Word for word, set down every line of the entries below from the line with "ATOM 150 C CA" to the line with "ATOM 158 O O", including both, and no other line.

■ ■ ■ ■ ■

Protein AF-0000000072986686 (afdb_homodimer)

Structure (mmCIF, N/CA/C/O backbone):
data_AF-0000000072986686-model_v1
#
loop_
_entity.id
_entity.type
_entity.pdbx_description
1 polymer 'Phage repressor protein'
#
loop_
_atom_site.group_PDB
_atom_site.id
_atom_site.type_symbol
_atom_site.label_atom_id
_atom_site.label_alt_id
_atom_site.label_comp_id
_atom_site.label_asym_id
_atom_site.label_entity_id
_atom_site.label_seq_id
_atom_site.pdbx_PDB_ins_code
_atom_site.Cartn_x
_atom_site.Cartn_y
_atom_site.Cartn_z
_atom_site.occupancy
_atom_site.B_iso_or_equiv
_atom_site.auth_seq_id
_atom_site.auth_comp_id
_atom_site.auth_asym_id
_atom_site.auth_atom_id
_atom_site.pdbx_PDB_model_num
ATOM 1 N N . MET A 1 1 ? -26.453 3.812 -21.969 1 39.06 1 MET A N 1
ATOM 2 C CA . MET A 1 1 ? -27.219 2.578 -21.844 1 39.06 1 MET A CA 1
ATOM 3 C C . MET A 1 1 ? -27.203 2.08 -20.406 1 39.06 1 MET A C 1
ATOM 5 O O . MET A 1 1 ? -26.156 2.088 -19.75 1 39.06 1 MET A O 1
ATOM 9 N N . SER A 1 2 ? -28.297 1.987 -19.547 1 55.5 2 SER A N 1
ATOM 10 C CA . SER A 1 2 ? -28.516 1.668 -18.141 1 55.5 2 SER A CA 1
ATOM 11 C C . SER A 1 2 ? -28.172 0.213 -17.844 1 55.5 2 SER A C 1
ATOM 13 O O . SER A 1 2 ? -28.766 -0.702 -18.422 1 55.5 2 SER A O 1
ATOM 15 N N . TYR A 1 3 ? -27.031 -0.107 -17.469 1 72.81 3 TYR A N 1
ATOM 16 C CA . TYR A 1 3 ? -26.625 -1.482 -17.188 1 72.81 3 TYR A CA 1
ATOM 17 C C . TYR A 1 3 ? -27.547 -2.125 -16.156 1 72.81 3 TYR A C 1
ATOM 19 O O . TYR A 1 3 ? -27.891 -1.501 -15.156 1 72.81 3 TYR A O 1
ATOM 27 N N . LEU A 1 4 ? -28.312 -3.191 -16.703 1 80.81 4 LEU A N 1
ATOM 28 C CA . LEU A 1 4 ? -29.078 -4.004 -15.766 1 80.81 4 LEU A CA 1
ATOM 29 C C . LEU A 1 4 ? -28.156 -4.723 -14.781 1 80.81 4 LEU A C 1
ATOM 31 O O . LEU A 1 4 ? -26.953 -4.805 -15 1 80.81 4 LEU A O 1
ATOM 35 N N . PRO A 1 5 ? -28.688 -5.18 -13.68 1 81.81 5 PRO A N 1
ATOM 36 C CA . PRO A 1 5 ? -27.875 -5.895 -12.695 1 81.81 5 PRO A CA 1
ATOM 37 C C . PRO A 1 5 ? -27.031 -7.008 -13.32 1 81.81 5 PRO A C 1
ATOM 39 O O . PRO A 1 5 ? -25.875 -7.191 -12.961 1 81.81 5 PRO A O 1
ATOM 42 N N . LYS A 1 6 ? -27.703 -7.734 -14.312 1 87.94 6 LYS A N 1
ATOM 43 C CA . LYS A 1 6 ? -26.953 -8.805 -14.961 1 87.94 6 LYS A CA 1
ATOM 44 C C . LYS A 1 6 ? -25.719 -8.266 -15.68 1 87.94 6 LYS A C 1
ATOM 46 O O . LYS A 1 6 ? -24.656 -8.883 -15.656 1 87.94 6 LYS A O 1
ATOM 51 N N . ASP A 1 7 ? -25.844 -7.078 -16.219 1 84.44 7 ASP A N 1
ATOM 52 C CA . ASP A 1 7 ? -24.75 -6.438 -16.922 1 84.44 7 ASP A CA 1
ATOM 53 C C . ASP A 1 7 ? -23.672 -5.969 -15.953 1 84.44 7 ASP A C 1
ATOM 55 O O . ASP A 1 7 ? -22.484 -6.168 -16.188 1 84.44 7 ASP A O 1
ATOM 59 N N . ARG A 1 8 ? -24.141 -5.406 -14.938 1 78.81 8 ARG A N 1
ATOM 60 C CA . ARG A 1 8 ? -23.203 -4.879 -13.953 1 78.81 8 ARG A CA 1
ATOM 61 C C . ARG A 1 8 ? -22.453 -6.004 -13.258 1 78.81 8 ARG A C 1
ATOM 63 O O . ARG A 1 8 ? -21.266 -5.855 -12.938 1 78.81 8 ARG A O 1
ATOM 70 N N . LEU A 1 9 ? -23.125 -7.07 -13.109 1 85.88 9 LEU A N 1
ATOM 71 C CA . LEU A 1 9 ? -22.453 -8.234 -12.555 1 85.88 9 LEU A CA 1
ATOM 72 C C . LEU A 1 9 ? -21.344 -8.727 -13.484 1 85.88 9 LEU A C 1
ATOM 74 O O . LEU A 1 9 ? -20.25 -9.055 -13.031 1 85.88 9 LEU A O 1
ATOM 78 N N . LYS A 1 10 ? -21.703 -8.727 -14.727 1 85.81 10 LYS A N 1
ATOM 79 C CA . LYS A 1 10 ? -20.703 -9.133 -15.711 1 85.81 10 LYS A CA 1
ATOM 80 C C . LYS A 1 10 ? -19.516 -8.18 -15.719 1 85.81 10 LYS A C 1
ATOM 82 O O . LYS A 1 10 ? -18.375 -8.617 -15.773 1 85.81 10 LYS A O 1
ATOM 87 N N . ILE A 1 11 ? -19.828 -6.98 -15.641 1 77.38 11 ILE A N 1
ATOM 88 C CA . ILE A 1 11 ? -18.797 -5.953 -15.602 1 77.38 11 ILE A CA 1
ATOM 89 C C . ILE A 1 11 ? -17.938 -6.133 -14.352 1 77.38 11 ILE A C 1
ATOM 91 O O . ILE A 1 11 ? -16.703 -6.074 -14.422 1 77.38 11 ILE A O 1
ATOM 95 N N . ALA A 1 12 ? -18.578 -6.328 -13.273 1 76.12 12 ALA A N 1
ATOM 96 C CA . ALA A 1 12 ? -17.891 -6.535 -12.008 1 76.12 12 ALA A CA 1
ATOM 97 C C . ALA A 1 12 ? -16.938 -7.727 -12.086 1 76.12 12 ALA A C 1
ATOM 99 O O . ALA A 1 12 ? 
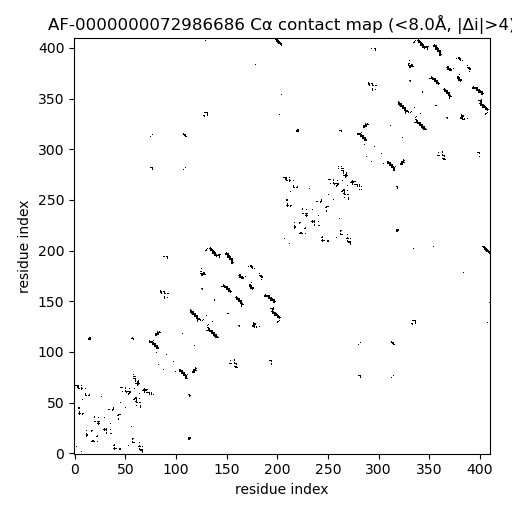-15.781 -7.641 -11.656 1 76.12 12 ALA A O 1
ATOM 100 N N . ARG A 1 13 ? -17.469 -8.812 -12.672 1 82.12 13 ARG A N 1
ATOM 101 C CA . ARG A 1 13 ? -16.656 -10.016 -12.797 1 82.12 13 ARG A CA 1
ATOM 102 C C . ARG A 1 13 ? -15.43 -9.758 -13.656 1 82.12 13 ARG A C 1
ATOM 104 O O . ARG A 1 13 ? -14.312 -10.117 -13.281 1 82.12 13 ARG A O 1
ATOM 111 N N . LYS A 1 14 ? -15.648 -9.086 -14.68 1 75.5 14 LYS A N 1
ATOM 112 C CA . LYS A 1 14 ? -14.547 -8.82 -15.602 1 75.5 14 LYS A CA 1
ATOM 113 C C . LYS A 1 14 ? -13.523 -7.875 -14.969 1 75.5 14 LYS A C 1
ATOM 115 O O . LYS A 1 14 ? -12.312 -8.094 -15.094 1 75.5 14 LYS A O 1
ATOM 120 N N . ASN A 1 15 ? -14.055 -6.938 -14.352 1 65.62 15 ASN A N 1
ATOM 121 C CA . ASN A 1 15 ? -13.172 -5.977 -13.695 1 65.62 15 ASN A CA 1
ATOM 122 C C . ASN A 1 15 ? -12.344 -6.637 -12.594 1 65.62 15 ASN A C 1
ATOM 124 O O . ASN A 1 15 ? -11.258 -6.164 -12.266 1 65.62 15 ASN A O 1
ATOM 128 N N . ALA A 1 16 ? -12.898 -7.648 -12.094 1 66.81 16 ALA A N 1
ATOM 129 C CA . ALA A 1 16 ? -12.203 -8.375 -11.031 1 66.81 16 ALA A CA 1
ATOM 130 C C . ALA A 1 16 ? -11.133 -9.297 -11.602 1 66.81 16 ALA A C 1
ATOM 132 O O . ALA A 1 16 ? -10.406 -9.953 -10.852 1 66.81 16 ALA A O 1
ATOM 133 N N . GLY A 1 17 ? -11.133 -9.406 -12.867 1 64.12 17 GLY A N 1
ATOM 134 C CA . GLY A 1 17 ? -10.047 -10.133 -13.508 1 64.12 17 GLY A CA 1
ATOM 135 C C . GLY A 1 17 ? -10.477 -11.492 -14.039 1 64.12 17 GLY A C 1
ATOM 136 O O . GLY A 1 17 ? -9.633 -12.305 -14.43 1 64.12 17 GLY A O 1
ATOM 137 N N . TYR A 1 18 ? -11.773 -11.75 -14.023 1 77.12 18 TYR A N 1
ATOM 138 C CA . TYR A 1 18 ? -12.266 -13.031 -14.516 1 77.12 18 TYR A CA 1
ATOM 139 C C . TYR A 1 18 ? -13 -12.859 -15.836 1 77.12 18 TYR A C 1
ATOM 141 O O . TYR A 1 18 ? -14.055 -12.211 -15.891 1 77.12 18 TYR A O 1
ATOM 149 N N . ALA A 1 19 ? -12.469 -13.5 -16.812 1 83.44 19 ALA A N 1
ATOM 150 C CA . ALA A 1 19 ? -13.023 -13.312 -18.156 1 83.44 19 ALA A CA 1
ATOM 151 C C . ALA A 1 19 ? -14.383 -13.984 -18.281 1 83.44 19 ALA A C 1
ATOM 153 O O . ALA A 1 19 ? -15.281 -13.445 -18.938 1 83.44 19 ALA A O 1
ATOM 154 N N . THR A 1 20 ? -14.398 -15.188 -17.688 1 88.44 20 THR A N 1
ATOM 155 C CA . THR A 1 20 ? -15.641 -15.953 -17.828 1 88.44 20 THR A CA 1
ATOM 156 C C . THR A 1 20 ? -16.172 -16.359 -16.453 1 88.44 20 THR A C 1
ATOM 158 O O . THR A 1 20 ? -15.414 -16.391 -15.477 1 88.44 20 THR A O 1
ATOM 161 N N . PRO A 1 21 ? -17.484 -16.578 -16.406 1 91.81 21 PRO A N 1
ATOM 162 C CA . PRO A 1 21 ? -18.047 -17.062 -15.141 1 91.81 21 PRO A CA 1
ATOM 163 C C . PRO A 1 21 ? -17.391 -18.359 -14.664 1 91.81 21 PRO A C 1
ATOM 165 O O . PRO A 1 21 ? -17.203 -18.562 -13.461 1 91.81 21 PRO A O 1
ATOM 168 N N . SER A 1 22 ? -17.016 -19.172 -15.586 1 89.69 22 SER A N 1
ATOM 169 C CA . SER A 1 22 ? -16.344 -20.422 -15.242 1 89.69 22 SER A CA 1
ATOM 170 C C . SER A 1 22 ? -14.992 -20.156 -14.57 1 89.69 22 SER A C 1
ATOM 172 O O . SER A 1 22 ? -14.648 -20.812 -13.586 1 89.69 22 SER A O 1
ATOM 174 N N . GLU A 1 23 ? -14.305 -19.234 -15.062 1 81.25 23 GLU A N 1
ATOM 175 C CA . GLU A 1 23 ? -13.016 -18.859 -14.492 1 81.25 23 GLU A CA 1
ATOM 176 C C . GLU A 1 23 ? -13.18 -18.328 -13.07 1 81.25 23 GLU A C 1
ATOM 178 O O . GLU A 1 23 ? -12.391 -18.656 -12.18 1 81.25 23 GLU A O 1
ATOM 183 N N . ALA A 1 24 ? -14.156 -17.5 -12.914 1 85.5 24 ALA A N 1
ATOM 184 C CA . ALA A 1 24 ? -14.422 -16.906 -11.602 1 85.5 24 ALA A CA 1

■ ■ ■ ■ ■

> [PROBLEM SOLUTION]
ATOM 150 C CA . ALA A 1 19 ? -13.023 -13.312 -18.156 1 83.44 19 ALA A CA 1
ATOM 151 C C . ALA A 1 19 ? -14.383 -13.984 -18.281 1 83.44 19 ALA A C 1
ATOM 153 O O . ALA A 1 19 ? -15.281 -13.445 -18.938 1 83.44 19 ALA A O 1
ATOM 154 N N . THR A 1 20 ? -14.398 -15.188 -17.688 1 88.44 20 THR A N 1
ATOM 155 C CA . THR A 1 20 ? -15.641 -15.953 -17.828 1 88.44 20 THR A CA 1
ATOM 156 C C . THR A 1 20 ? -16.172 -16.359 -16.453 1 88.44 20 THR A C 1
ATOM 158 O O . THR A 1 20 ? -15.414 -16.391 -15.477 1 88.44 20 THR A O 1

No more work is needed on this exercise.